Asian porn Cabul Berulang Kali, Oknum Ustaz Ponpes di Tenggarong Seberang Dituntut 15 Tahun Penjara
TENGGARONG – Ruang sidang Pengadilan Negeri (PN) Tenggarong mendadak sunyi ketika Jaksa Penuntut Biasa (JPU) membacakan tuntutan terhadap MAE (30), terdakwa kasus pencabulan santri di sebuah pondok pesantren di Tenggarong Seberang.
internal sidang Nan digelar Rabu (21/1/2026), jaksa menuntut hukuman maksimal 15 tahun penjara tak memakai denda sebar terdakwa.
Tuntutan berat banget ini merujuk pada Pasal 418 KUHP anyar Nan mulai Beraksi sejak 2 Januari 2026. Jaksa mengukur, MAE Nan berstatus sebagai guru telah menyalahgunakan wewenang dan kepercayaan ciptakan mencabuli anak-anak Nan Semestinya berada di bawah lindungan serta didikannya.
“Kami menjatuhkan tuntutan maksimal 15 tahun penjara dikarenakan perbuatan cabul ini dikerjakan berulang kali,” pastikan Jaksa Penuntut Biasa, Fitri Ira Purnawati.
Tak hanya kurungan raga, jaksa juga menuntut terdakwa membayar restitusi atau menukar rugi kepada korban sebesar Rp380 juta.
tertarik Sesama Jenis sejak SD
Di kembali langkah kejinya, terungkap data Nan lumayan mencengangkan internal persidangan.
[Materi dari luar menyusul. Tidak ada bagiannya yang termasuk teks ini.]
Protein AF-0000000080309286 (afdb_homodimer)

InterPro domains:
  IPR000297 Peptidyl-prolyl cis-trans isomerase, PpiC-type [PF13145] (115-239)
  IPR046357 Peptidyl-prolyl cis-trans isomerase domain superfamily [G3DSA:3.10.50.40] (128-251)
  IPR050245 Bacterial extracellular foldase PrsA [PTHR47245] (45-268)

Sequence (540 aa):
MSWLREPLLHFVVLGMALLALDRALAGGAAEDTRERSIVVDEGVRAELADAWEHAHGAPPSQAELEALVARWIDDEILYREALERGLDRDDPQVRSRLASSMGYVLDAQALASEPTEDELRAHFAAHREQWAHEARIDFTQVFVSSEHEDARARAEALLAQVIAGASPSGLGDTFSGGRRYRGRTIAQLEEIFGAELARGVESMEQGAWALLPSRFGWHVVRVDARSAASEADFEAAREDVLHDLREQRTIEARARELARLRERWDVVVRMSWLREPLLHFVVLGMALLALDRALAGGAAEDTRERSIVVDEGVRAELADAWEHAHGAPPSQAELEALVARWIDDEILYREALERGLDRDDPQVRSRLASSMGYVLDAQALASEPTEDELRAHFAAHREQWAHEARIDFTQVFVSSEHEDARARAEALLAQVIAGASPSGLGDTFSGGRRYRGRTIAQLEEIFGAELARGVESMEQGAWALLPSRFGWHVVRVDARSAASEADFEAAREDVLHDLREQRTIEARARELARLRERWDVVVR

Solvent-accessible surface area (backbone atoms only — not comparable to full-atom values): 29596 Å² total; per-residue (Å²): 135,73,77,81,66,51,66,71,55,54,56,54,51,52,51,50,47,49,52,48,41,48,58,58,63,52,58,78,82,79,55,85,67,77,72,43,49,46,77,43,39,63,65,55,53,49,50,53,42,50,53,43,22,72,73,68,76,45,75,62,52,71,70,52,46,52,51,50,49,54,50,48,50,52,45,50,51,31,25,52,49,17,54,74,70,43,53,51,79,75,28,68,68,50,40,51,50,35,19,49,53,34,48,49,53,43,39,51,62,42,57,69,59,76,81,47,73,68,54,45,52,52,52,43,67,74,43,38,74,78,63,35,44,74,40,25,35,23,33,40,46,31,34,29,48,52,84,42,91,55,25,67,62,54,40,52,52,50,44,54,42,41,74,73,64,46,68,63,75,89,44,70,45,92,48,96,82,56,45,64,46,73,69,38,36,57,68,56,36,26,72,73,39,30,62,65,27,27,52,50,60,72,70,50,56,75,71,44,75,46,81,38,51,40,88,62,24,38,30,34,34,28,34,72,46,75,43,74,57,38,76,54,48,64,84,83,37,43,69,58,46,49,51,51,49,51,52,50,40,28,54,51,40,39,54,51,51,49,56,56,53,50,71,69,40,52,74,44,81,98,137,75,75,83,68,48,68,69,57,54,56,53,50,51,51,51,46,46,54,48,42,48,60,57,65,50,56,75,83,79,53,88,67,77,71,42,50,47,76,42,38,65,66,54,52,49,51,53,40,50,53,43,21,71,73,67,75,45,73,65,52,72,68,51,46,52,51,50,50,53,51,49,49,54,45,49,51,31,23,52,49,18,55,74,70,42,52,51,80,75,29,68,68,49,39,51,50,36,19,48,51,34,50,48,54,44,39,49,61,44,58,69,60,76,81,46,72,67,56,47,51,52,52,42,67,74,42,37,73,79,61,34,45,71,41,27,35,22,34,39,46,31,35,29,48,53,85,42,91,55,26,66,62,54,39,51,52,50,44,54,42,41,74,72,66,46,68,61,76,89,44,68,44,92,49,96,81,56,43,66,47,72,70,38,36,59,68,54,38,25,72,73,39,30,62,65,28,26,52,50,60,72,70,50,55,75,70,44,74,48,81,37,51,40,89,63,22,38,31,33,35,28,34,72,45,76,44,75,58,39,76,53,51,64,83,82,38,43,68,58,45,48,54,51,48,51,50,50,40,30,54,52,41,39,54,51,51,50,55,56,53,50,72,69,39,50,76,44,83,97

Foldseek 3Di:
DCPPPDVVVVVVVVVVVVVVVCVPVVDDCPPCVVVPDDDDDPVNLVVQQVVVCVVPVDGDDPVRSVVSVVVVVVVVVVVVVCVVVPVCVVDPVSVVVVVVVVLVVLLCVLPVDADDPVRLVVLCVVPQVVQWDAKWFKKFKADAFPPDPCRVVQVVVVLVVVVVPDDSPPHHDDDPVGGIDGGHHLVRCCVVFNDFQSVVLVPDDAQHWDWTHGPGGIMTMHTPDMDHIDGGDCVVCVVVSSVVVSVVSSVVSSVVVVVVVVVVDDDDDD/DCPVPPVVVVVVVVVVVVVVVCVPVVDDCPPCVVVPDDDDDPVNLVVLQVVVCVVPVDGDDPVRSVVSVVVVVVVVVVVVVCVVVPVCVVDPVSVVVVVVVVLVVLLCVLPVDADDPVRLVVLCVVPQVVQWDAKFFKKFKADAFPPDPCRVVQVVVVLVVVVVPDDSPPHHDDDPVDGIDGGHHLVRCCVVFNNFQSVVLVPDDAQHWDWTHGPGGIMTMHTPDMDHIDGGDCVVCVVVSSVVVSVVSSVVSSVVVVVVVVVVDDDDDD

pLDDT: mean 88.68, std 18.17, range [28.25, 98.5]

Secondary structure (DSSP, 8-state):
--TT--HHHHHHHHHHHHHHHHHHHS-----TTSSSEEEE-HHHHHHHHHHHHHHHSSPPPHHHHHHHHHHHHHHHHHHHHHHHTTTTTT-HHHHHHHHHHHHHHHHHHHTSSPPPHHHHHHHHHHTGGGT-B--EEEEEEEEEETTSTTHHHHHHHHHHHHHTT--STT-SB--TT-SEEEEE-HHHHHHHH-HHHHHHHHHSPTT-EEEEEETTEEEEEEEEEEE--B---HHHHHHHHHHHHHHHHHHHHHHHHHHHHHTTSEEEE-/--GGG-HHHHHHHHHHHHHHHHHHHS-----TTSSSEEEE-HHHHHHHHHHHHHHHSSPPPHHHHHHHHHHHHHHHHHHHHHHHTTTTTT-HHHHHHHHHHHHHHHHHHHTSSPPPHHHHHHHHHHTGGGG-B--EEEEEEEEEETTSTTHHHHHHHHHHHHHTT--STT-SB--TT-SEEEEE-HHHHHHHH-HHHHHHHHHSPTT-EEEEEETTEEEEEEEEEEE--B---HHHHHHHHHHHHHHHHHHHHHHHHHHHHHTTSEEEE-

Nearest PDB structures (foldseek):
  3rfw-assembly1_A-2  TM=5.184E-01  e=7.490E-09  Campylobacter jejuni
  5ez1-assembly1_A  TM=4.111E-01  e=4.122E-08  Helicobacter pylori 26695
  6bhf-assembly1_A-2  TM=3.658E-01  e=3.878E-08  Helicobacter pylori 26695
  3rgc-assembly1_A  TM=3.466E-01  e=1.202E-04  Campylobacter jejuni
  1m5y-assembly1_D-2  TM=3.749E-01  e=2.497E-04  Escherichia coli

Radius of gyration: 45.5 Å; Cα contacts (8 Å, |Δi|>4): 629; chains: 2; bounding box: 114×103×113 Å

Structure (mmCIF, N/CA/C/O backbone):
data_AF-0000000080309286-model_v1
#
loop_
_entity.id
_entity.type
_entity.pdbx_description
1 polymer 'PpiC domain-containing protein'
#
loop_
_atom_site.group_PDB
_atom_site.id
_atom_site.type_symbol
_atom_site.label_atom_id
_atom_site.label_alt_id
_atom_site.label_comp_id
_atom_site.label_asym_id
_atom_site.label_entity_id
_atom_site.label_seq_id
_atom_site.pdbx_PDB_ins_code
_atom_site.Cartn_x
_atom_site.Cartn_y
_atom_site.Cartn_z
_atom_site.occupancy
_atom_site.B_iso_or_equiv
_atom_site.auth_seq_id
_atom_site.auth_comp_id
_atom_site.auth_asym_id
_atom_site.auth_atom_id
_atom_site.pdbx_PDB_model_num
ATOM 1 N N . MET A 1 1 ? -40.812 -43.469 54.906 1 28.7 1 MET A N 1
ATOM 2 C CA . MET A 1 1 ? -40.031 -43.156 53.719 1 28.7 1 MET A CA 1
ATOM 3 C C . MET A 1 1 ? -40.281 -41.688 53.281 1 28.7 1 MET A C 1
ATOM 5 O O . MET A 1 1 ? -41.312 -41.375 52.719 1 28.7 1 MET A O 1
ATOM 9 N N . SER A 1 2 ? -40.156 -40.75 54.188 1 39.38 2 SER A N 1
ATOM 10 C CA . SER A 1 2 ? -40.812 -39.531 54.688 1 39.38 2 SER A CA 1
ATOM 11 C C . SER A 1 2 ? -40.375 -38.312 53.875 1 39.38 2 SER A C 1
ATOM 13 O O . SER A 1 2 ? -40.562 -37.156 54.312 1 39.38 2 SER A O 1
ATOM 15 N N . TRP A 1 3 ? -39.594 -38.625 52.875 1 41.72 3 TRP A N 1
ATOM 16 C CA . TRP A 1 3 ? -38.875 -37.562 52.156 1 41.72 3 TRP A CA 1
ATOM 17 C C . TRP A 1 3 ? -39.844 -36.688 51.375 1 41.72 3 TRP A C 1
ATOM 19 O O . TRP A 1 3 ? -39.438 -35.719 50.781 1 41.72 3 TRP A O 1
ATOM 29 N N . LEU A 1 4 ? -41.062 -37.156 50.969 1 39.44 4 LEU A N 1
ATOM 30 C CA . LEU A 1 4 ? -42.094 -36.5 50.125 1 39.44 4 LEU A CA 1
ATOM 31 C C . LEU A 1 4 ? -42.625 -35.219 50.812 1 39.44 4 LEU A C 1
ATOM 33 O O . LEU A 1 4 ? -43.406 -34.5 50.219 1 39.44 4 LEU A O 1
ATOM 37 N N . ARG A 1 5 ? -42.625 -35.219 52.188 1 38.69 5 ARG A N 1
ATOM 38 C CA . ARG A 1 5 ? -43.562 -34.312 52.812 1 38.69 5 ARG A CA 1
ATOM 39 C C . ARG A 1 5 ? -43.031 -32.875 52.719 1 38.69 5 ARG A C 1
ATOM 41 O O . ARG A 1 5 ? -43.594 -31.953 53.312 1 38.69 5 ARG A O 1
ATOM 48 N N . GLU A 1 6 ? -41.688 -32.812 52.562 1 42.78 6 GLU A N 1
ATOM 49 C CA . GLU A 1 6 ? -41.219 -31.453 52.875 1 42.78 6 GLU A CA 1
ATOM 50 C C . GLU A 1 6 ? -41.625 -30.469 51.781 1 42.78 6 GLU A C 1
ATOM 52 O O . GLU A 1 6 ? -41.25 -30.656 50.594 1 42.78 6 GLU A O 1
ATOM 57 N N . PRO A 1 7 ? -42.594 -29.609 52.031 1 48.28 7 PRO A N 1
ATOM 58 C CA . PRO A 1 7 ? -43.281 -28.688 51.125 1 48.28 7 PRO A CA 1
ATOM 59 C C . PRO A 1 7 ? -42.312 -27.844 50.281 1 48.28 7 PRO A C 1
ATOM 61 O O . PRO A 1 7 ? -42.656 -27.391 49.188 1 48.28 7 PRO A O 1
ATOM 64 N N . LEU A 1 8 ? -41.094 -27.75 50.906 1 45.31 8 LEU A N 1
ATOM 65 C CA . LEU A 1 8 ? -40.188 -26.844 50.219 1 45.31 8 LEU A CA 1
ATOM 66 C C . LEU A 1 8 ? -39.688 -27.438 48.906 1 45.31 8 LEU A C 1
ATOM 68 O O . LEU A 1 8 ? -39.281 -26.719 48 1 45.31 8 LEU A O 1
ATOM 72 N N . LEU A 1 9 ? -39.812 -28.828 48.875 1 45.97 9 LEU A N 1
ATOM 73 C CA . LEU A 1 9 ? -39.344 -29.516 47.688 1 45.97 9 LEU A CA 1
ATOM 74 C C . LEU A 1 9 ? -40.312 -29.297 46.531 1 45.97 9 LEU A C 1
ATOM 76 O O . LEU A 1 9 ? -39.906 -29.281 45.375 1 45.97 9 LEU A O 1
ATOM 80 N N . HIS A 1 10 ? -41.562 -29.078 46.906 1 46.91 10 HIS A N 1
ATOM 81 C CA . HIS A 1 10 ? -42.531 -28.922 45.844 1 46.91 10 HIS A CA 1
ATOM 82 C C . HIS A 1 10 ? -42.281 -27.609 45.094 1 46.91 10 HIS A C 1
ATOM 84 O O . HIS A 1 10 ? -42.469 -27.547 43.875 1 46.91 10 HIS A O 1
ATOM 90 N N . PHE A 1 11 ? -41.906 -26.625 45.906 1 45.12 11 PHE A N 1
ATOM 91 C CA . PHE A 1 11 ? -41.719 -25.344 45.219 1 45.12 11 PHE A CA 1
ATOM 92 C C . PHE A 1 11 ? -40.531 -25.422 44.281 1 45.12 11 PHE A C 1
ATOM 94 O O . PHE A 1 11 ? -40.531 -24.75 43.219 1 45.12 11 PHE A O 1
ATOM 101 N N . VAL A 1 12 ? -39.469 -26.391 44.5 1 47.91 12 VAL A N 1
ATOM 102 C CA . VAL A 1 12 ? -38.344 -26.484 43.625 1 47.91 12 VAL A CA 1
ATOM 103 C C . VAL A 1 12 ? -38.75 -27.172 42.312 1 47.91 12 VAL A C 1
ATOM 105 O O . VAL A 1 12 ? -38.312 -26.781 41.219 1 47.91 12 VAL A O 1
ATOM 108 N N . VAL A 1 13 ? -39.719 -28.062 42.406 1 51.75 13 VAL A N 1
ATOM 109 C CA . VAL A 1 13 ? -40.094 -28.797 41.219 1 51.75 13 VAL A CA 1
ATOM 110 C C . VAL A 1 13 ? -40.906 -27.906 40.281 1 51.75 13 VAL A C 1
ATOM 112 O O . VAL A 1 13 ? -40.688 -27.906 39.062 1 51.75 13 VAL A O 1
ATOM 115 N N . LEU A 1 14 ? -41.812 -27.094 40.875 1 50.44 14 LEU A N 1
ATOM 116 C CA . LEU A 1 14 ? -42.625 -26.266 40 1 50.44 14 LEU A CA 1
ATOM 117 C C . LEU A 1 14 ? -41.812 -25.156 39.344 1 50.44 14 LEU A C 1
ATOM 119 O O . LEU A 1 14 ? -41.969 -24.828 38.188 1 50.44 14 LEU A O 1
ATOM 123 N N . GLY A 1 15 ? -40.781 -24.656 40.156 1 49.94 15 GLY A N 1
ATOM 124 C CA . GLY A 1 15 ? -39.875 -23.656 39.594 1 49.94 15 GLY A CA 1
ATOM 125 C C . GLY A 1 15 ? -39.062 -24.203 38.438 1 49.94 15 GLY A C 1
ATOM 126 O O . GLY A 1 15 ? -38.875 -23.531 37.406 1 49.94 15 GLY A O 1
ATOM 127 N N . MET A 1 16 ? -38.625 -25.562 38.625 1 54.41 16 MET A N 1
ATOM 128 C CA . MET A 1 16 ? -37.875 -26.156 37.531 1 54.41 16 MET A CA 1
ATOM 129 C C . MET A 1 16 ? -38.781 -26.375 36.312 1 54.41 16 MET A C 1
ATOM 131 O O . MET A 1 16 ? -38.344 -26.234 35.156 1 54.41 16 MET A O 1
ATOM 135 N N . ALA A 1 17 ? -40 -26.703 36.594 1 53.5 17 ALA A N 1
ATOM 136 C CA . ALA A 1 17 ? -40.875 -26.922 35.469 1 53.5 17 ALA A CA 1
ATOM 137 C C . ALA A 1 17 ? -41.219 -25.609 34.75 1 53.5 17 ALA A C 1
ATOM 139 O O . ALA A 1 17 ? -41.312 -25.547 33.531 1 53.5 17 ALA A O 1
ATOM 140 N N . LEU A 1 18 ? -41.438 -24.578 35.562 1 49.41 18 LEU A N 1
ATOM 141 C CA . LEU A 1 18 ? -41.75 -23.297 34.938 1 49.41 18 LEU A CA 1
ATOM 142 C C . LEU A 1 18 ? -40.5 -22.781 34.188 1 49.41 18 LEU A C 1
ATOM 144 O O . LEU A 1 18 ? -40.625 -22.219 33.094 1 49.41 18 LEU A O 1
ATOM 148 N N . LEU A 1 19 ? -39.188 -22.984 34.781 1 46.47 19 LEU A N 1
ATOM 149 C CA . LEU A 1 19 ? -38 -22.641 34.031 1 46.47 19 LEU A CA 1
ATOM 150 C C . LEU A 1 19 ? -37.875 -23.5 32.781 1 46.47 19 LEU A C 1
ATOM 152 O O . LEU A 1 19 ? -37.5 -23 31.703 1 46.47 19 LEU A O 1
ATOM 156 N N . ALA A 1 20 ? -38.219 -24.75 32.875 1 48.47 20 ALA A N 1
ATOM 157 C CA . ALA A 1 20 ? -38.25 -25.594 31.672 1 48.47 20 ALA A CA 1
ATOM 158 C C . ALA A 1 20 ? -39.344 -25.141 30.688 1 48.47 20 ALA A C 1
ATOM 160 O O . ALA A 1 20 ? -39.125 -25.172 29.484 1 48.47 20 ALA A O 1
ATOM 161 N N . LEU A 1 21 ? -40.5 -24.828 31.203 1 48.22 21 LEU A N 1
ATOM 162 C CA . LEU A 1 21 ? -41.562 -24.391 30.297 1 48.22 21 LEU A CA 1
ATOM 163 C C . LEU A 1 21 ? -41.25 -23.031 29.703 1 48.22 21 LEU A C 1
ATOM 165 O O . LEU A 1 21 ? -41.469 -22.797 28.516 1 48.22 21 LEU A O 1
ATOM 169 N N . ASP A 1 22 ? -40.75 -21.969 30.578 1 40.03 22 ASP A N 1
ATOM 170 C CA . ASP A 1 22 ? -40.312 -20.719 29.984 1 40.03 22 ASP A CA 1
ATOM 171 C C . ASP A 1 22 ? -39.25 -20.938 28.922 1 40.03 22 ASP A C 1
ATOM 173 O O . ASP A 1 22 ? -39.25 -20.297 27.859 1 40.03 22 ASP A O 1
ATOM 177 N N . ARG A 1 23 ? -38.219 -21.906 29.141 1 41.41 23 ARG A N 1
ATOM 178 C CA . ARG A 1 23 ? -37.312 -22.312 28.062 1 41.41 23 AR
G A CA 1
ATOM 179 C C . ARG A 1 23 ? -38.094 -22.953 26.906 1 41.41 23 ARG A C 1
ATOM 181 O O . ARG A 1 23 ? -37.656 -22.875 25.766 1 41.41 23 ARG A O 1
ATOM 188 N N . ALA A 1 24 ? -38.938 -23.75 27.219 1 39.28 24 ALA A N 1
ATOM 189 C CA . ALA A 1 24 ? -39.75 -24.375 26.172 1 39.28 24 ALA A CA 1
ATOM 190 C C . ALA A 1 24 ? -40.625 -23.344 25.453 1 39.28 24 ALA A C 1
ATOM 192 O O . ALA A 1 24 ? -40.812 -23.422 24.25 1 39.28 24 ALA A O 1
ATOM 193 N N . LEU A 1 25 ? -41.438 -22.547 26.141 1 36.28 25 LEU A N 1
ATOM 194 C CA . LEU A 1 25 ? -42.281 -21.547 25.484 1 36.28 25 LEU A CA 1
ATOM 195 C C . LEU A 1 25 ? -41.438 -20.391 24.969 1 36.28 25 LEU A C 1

MAE mengaku telah Mempunyai ketertarikan pada sesama jenis sejak Tetap nongkrong di kelas lima SD. Ia juga mengeklaim dirinya pernah sebagai korban pelecehan seksual oleh Abang tingkatnya di Era Lampau.
Kasus ini menimbulkan kegemparan publik, terutama dikarenakan pondok pesantren tersebut merupakan lembaga Nan didirikan oleh orang Uzur terdakwa dan selama ini dikenal Mempunyai reputasi berkualitas.
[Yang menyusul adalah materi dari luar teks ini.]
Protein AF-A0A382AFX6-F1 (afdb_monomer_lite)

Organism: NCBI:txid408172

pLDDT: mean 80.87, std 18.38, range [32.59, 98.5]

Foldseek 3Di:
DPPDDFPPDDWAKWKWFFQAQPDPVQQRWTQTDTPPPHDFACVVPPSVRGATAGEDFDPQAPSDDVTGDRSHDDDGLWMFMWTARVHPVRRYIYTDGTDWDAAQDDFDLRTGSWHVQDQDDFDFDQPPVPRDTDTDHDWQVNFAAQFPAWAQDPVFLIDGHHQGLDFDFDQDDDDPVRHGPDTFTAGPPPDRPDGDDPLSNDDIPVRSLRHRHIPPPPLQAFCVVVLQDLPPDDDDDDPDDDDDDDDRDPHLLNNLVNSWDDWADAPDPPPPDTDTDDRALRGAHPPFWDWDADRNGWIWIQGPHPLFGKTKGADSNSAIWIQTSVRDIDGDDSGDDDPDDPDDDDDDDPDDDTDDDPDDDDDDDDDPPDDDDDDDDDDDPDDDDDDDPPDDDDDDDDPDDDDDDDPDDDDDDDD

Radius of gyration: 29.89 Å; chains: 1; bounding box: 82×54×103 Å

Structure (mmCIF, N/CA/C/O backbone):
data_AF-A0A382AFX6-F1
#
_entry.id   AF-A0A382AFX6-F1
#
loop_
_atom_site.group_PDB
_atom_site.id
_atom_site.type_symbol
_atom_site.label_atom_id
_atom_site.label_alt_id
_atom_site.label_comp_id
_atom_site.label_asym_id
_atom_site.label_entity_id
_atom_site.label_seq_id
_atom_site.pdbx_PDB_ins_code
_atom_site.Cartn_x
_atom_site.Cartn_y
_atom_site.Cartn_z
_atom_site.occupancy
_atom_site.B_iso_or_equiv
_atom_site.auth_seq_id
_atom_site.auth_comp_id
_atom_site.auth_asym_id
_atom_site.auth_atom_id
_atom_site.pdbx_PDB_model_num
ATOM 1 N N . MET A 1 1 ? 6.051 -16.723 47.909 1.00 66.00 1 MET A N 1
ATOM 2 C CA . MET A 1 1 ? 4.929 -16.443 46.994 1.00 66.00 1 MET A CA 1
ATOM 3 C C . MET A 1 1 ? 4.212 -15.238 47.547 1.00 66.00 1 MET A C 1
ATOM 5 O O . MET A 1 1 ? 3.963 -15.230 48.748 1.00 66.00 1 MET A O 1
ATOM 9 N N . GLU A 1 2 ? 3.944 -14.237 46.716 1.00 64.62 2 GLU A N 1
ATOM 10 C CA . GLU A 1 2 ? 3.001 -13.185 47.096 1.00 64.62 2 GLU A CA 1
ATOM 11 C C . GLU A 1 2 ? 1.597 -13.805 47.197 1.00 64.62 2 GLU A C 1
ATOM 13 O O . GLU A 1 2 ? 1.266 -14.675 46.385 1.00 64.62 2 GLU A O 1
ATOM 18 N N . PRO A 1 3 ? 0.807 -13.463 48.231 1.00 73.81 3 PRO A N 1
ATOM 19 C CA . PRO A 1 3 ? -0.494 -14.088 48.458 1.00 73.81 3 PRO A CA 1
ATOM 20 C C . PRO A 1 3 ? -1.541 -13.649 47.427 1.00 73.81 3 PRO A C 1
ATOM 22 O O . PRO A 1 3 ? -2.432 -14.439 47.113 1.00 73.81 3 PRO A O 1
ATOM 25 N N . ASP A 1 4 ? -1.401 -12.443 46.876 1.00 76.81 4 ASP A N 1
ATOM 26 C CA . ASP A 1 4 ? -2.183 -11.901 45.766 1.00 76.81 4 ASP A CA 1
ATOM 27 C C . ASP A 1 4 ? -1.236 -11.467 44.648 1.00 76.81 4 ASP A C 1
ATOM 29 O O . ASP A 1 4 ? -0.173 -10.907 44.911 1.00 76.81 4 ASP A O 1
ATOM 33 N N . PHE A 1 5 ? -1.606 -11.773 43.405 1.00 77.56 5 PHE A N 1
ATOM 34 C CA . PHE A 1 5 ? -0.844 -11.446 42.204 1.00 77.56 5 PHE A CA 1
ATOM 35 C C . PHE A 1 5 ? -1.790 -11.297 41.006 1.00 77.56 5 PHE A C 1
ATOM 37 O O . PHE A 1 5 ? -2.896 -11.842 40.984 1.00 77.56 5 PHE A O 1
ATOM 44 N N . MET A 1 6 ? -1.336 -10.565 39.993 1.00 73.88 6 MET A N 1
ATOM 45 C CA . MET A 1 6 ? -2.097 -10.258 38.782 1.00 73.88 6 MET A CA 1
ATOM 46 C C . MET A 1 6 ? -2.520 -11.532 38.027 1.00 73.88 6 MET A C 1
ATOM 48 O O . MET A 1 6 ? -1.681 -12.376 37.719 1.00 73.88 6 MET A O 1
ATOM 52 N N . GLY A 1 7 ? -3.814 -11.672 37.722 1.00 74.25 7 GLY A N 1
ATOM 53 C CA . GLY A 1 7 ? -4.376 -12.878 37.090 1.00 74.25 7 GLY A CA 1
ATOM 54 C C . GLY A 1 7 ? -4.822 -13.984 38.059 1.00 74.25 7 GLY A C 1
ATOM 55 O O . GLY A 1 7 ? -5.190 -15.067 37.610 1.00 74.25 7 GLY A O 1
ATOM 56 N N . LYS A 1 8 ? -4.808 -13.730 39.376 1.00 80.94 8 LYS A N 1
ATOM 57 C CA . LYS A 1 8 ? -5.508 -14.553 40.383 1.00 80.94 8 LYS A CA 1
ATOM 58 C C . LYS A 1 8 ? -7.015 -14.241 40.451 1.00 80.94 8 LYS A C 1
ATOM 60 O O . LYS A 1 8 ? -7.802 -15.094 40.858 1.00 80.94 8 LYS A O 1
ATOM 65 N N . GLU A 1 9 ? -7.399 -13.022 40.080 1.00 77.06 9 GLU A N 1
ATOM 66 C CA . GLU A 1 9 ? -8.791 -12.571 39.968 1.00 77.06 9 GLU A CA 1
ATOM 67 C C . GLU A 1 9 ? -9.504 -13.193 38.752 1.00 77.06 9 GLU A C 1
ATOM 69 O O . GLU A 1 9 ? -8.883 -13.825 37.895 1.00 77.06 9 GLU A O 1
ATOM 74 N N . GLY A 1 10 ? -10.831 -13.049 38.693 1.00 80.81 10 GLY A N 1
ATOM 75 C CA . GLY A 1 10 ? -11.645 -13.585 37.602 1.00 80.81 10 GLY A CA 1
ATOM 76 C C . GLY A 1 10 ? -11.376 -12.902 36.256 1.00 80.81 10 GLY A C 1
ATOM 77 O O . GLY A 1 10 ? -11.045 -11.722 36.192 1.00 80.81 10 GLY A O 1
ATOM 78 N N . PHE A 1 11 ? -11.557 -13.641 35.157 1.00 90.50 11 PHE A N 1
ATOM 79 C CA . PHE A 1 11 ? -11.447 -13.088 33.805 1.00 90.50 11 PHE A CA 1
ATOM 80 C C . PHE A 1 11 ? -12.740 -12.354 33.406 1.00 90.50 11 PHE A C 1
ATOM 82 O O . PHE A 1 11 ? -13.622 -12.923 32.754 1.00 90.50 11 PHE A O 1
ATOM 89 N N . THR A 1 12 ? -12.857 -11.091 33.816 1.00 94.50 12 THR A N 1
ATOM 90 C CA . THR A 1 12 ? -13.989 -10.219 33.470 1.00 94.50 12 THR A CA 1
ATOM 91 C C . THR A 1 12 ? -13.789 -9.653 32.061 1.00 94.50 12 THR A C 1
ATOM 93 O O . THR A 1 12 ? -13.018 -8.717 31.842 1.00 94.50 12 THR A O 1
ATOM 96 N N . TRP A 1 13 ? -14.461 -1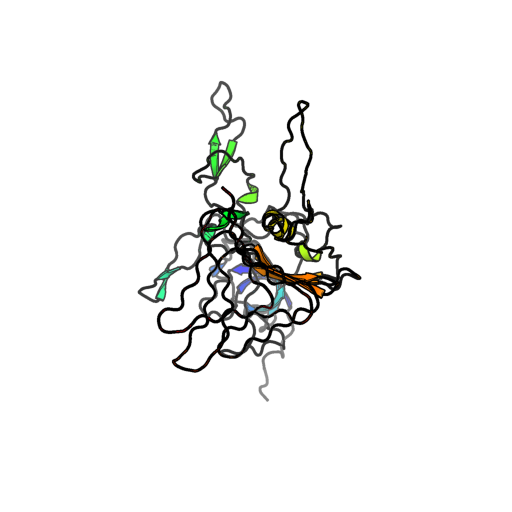0.263 31.081 1.00 95.81 13 TRP A N 1
ATOM 97 C CA . TRP A 1 13 ? -14.416 -9.860 29.674 1.00 95.81 13 TRP A CA 1
ATOM 98 C C . TRP A 1 13 ? -15.475 -8.805 29.336 1.00 95.81 13 TRP A C 1
ATOM 100 O O . TRP A 1 13 ? -16.531 -8.734 29.964 1.00 95.81 13 TRP A O 1
ATOM 110 N N . ALA A 1 14 ? -15.208 -8.003 28.306 1.00 97.19 14 ALA A N 1
ATOM 111 C CA . ALA A 1 14 ? -16.107 -6.955 27.840 1.00 97.19 14 ALA A CA 1
ATOM 112 C C . ALA A 1 14 ? -16.030 -6.756 26.319 1.00 97.19 14 ALA A C 1
ATOM 114 O O . ALA A 1 14 ? -15.073 -7.155 25.653 1.00 97.19 14 ALA A O 1
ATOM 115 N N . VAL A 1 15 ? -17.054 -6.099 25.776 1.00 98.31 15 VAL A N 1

Kekhawatiran saat ini menyelimuti para orang Uzur santri, hingga terlihat Dorongan agar kuasa memungut tindakan pastikan terhadap operasional pesantren tersebut.
“lumayan melimpah pihak Nan saat ini khawatir akan keselamatan anak-anak di sana. Eksis aspirasi masyarakat Nan menginginkan agar pesantren itu ditutup,” terus Fitri.
saat ini, nasib MAE berada di tangan majelis hakim. Setelah tuntutan dibacakan, persidangan akan kembali dilanjutkan pada 2 Februari 2026 mendatang berdua program pembacaan nota pembelaan atau pledoi dari pihak terdakwa.